→ Work instructions: The stretch wanted below opens at the line containing "ATOM 133 N N" and closes at the line containing "ATOM 163 O O". Please return it exactly, with no other lines.

→ Input records:
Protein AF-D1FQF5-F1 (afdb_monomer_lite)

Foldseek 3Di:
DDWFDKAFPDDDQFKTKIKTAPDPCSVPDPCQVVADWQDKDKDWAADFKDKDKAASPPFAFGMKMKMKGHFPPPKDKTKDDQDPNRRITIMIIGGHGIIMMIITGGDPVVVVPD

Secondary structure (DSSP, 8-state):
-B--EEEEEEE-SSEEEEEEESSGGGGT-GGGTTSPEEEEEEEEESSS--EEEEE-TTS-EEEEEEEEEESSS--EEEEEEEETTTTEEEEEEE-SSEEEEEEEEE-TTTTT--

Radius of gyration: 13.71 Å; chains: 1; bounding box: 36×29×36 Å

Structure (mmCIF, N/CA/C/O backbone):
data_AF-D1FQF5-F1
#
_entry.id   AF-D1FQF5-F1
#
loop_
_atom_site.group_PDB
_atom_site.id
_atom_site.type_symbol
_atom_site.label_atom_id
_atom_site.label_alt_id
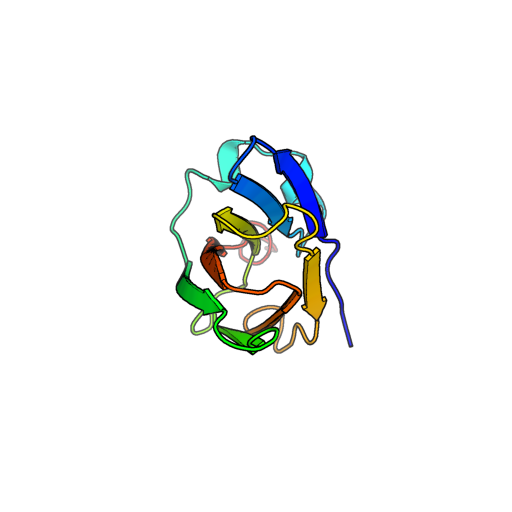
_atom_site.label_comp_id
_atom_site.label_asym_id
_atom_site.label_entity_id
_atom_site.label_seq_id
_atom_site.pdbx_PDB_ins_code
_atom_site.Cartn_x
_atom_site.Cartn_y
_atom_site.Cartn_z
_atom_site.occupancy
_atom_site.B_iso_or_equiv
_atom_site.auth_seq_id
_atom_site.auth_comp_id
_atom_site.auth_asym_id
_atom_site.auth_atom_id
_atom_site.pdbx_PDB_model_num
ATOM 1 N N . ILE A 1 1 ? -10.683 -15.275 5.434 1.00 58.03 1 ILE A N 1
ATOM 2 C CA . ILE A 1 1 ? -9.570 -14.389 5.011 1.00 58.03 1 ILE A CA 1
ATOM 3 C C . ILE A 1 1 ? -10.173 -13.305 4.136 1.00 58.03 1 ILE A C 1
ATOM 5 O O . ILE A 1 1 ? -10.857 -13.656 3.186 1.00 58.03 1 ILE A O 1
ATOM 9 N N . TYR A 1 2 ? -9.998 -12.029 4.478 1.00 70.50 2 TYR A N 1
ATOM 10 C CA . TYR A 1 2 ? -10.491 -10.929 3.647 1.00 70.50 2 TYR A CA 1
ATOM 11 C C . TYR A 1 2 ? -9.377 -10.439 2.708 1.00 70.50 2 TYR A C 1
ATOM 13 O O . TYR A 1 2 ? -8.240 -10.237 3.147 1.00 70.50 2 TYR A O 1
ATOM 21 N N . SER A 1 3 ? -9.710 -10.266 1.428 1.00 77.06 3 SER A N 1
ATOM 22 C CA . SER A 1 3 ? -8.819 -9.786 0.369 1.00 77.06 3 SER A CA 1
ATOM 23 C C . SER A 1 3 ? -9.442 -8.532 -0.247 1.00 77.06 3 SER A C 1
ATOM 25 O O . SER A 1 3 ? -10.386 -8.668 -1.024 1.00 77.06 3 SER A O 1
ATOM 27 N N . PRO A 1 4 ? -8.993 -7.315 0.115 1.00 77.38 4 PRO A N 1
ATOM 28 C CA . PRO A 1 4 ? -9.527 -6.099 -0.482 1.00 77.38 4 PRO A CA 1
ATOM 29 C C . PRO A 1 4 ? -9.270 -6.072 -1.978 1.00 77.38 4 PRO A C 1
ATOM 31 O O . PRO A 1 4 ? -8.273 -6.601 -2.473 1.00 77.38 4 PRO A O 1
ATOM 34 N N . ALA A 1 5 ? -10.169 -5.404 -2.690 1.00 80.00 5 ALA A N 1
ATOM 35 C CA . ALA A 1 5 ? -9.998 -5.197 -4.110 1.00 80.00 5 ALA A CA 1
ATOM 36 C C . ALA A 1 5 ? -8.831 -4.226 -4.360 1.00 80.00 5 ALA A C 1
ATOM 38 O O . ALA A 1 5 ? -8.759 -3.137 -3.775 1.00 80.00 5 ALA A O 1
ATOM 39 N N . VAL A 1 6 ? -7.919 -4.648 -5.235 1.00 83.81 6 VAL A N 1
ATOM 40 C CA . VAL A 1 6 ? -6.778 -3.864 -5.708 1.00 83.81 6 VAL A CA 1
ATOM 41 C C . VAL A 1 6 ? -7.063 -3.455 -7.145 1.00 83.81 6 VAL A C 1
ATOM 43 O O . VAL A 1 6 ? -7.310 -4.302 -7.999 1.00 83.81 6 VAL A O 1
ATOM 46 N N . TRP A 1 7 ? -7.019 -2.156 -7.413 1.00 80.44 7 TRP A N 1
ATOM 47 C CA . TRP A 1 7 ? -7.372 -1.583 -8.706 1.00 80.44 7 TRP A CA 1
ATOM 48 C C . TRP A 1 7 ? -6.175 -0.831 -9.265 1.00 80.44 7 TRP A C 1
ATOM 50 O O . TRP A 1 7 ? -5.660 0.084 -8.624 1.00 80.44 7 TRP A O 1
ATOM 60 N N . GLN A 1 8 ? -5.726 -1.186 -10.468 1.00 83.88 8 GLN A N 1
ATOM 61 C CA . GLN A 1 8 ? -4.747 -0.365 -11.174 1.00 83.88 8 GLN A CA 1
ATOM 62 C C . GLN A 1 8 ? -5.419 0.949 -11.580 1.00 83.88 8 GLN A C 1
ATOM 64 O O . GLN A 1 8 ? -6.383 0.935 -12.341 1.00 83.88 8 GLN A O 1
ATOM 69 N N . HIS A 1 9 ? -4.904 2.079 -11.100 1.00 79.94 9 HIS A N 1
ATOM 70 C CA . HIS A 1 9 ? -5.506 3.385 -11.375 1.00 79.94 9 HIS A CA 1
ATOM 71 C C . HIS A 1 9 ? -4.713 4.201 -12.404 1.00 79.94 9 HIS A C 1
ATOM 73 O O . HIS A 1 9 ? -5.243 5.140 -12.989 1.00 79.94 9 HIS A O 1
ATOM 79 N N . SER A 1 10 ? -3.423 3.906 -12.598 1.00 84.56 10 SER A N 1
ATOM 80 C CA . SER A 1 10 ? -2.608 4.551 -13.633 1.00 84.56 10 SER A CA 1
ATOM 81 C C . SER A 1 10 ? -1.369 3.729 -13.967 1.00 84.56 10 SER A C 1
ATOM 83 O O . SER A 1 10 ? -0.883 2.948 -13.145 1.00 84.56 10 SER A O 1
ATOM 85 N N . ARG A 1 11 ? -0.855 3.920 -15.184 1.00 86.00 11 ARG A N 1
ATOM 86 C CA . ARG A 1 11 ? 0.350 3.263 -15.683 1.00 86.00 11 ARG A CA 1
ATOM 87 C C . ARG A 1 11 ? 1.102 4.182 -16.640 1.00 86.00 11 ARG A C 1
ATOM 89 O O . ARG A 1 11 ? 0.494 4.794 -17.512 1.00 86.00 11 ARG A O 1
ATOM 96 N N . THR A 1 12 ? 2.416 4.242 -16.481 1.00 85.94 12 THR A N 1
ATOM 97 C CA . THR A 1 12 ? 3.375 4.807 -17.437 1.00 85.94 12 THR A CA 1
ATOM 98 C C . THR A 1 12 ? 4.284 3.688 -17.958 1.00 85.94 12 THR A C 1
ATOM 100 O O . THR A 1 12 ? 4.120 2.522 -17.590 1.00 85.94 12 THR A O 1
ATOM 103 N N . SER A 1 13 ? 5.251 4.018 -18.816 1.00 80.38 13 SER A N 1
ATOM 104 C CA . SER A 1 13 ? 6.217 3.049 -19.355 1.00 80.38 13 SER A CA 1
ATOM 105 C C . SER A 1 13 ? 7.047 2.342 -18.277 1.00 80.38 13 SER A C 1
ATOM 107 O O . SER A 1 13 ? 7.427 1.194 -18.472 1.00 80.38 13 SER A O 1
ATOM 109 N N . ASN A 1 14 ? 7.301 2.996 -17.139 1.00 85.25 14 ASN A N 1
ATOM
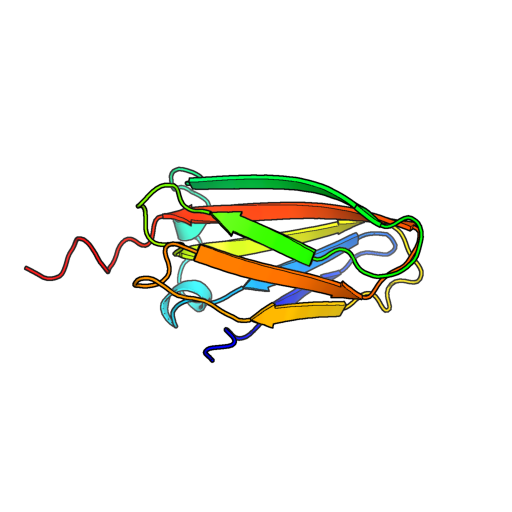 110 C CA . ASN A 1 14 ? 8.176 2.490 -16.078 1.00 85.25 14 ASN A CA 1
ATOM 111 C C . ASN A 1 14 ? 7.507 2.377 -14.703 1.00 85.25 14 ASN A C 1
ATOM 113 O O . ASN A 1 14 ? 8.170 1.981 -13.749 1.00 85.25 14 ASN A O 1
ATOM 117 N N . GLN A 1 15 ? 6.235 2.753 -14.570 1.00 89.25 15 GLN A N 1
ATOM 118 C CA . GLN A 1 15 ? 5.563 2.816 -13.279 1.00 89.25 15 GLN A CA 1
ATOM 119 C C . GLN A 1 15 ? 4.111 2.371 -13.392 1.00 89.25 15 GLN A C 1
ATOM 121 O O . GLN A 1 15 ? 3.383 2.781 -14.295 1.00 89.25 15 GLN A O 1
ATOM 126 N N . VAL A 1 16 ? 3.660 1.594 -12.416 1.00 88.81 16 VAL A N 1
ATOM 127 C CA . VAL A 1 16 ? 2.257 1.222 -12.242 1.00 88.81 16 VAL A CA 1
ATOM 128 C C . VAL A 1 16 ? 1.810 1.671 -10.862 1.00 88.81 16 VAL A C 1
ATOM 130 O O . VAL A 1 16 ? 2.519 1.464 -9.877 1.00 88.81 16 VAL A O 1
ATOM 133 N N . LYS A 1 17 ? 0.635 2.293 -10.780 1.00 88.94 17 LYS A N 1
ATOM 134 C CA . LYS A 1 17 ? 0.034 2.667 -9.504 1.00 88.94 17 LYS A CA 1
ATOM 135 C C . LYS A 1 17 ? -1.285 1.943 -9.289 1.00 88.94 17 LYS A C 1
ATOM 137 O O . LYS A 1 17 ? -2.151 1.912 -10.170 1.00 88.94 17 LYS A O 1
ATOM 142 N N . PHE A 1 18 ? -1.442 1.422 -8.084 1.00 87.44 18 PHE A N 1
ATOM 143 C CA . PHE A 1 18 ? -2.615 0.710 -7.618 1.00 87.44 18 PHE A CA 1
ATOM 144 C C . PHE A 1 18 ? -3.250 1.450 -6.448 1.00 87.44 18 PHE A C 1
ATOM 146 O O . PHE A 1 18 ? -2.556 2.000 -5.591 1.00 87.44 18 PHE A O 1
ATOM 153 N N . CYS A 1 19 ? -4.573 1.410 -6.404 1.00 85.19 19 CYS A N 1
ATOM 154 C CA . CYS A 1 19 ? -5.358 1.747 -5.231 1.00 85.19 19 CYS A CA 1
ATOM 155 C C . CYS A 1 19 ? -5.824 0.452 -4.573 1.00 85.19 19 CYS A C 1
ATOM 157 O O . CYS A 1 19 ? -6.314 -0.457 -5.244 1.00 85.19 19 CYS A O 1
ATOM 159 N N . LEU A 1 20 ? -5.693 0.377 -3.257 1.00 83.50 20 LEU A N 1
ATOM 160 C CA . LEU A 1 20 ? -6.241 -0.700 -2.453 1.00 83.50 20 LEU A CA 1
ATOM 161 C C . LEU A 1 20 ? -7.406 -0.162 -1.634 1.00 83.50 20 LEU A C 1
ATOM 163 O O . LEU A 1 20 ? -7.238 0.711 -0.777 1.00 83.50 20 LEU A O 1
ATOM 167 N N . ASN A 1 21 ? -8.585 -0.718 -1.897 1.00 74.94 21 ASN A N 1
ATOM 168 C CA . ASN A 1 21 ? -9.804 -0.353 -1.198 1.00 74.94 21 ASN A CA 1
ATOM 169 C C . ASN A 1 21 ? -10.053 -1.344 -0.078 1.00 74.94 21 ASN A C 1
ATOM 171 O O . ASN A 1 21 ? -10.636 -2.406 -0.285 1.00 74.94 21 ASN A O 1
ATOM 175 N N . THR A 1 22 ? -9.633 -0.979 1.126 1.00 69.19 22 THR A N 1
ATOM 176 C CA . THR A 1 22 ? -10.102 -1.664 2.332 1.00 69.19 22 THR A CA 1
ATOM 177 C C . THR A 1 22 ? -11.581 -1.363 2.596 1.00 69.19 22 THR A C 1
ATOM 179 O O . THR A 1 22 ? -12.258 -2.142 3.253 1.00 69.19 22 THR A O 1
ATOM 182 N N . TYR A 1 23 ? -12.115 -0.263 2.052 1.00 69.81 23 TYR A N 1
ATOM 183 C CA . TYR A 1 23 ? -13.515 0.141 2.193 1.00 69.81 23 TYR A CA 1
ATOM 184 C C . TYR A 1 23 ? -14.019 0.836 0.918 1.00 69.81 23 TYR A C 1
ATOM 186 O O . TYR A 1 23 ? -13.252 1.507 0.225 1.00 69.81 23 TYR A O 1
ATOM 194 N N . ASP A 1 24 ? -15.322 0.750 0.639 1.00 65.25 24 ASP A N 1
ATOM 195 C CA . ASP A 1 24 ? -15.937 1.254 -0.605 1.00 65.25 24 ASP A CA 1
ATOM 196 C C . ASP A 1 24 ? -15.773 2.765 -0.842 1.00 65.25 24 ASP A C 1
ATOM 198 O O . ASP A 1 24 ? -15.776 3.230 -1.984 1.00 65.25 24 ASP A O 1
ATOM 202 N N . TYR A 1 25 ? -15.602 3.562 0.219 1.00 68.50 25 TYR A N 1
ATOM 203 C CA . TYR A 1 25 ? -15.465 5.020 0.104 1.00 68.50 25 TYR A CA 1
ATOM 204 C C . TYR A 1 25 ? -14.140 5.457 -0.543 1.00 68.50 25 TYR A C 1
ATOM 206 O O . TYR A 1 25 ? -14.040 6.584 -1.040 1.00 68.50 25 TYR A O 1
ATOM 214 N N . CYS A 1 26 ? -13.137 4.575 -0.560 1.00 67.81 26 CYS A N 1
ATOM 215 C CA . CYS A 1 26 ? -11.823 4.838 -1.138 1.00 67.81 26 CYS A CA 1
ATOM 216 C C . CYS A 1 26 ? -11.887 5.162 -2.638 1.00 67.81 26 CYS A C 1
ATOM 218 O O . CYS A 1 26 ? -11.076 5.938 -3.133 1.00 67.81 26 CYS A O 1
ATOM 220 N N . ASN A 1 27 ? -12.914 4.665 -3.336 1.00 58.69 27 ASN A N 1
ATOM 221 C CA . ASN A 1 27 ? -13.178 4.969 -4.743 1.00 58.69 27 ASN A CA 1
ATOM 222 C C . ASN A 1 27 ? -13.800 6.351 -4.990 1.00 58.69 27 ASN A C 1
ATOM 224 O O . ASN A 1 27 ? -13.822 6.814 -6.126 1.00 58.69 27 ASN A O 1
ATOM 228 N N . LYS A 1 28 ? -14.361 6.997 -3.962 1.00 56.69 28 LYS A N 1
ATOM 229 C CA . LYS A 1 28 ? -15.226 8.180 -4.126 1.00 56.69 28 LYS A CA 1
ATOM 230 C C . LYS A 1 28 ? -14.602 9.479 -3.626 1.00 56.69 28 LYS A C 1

→ Solution for this task:
ATOM 133 N N . LYS A 1 17 ? 0.635 2.293 -10.780 1.00 88.94 17 LYS A N 1
ATOM 134 C CA . LYS A 1 17 ? 0.034 2.667 -9.504 1.00 88.94 17 LYS A CA 1
ATOM 135 C C . LYS A 1 17 ? -1.285 1.943 -9.289 1.00 88.94 17 LYS A C 1
ATOM 137 O O . LYS A 1 17 ? -2.151 1.912 -10.170 1.00 88.94 17 LYS A O 1
ATOM 142 N N . PHE A 1 18 ? -1.442 1.422 -8.084 1.00 87.44 18 PHE A N 1
ATOM 143 C CA . PHE A 1 18 ? -2.615 0.710 -7.618 1.00 87.44 18 PHE A CA 1
ATOM 144 C C . PHE A 1 18 ? -3.250 1.450 -6.448 1.00 87.44 18 PHE A C 1
ATOM 146 O O . PHE A 1 18 ? -2.556 2.000 -5.591 1.00 87.44 18 PHE A O 1
ATOM 153 N N . CYS A 1 19 ? -4.573 1.410 -6.404 1.00 85.19 19 CYS A N 1
ATOM 154 C CA . CYS A 1 19 ? -5.358 1.747 -5.231 1.00 85.19 19 CYS A CA 1
ATOM 155 C C . CYS A 1 19 ? -5.824 0.452 -4.573 1.00 85.19 19 CYS A C 1
ATOM 157 O O . CYS A 1 19 ? -6.314 -0.457 -5.244 1.00 85.19 19 CYS A O 1
ATOM 159 N N . LEU A 1 20 ? -5.693 0.377 -3.257 1.00 83.50 20 LEU A N 1
ATOM 160 C CA . LEU A 1 20 ? -6.241 -0.700 -2.453 1.00 83.50 20 LEU A CA 1
ATOM 161 C C . LEU A 1 20 ? -7.406 -0.162 -1.634 1.00 83.50 20 LEU A C 1
ATOM 163 O O . LEU A 1 20 ? -7.238 0.711 -0.777 1.00 83.50 20 LEU A O 1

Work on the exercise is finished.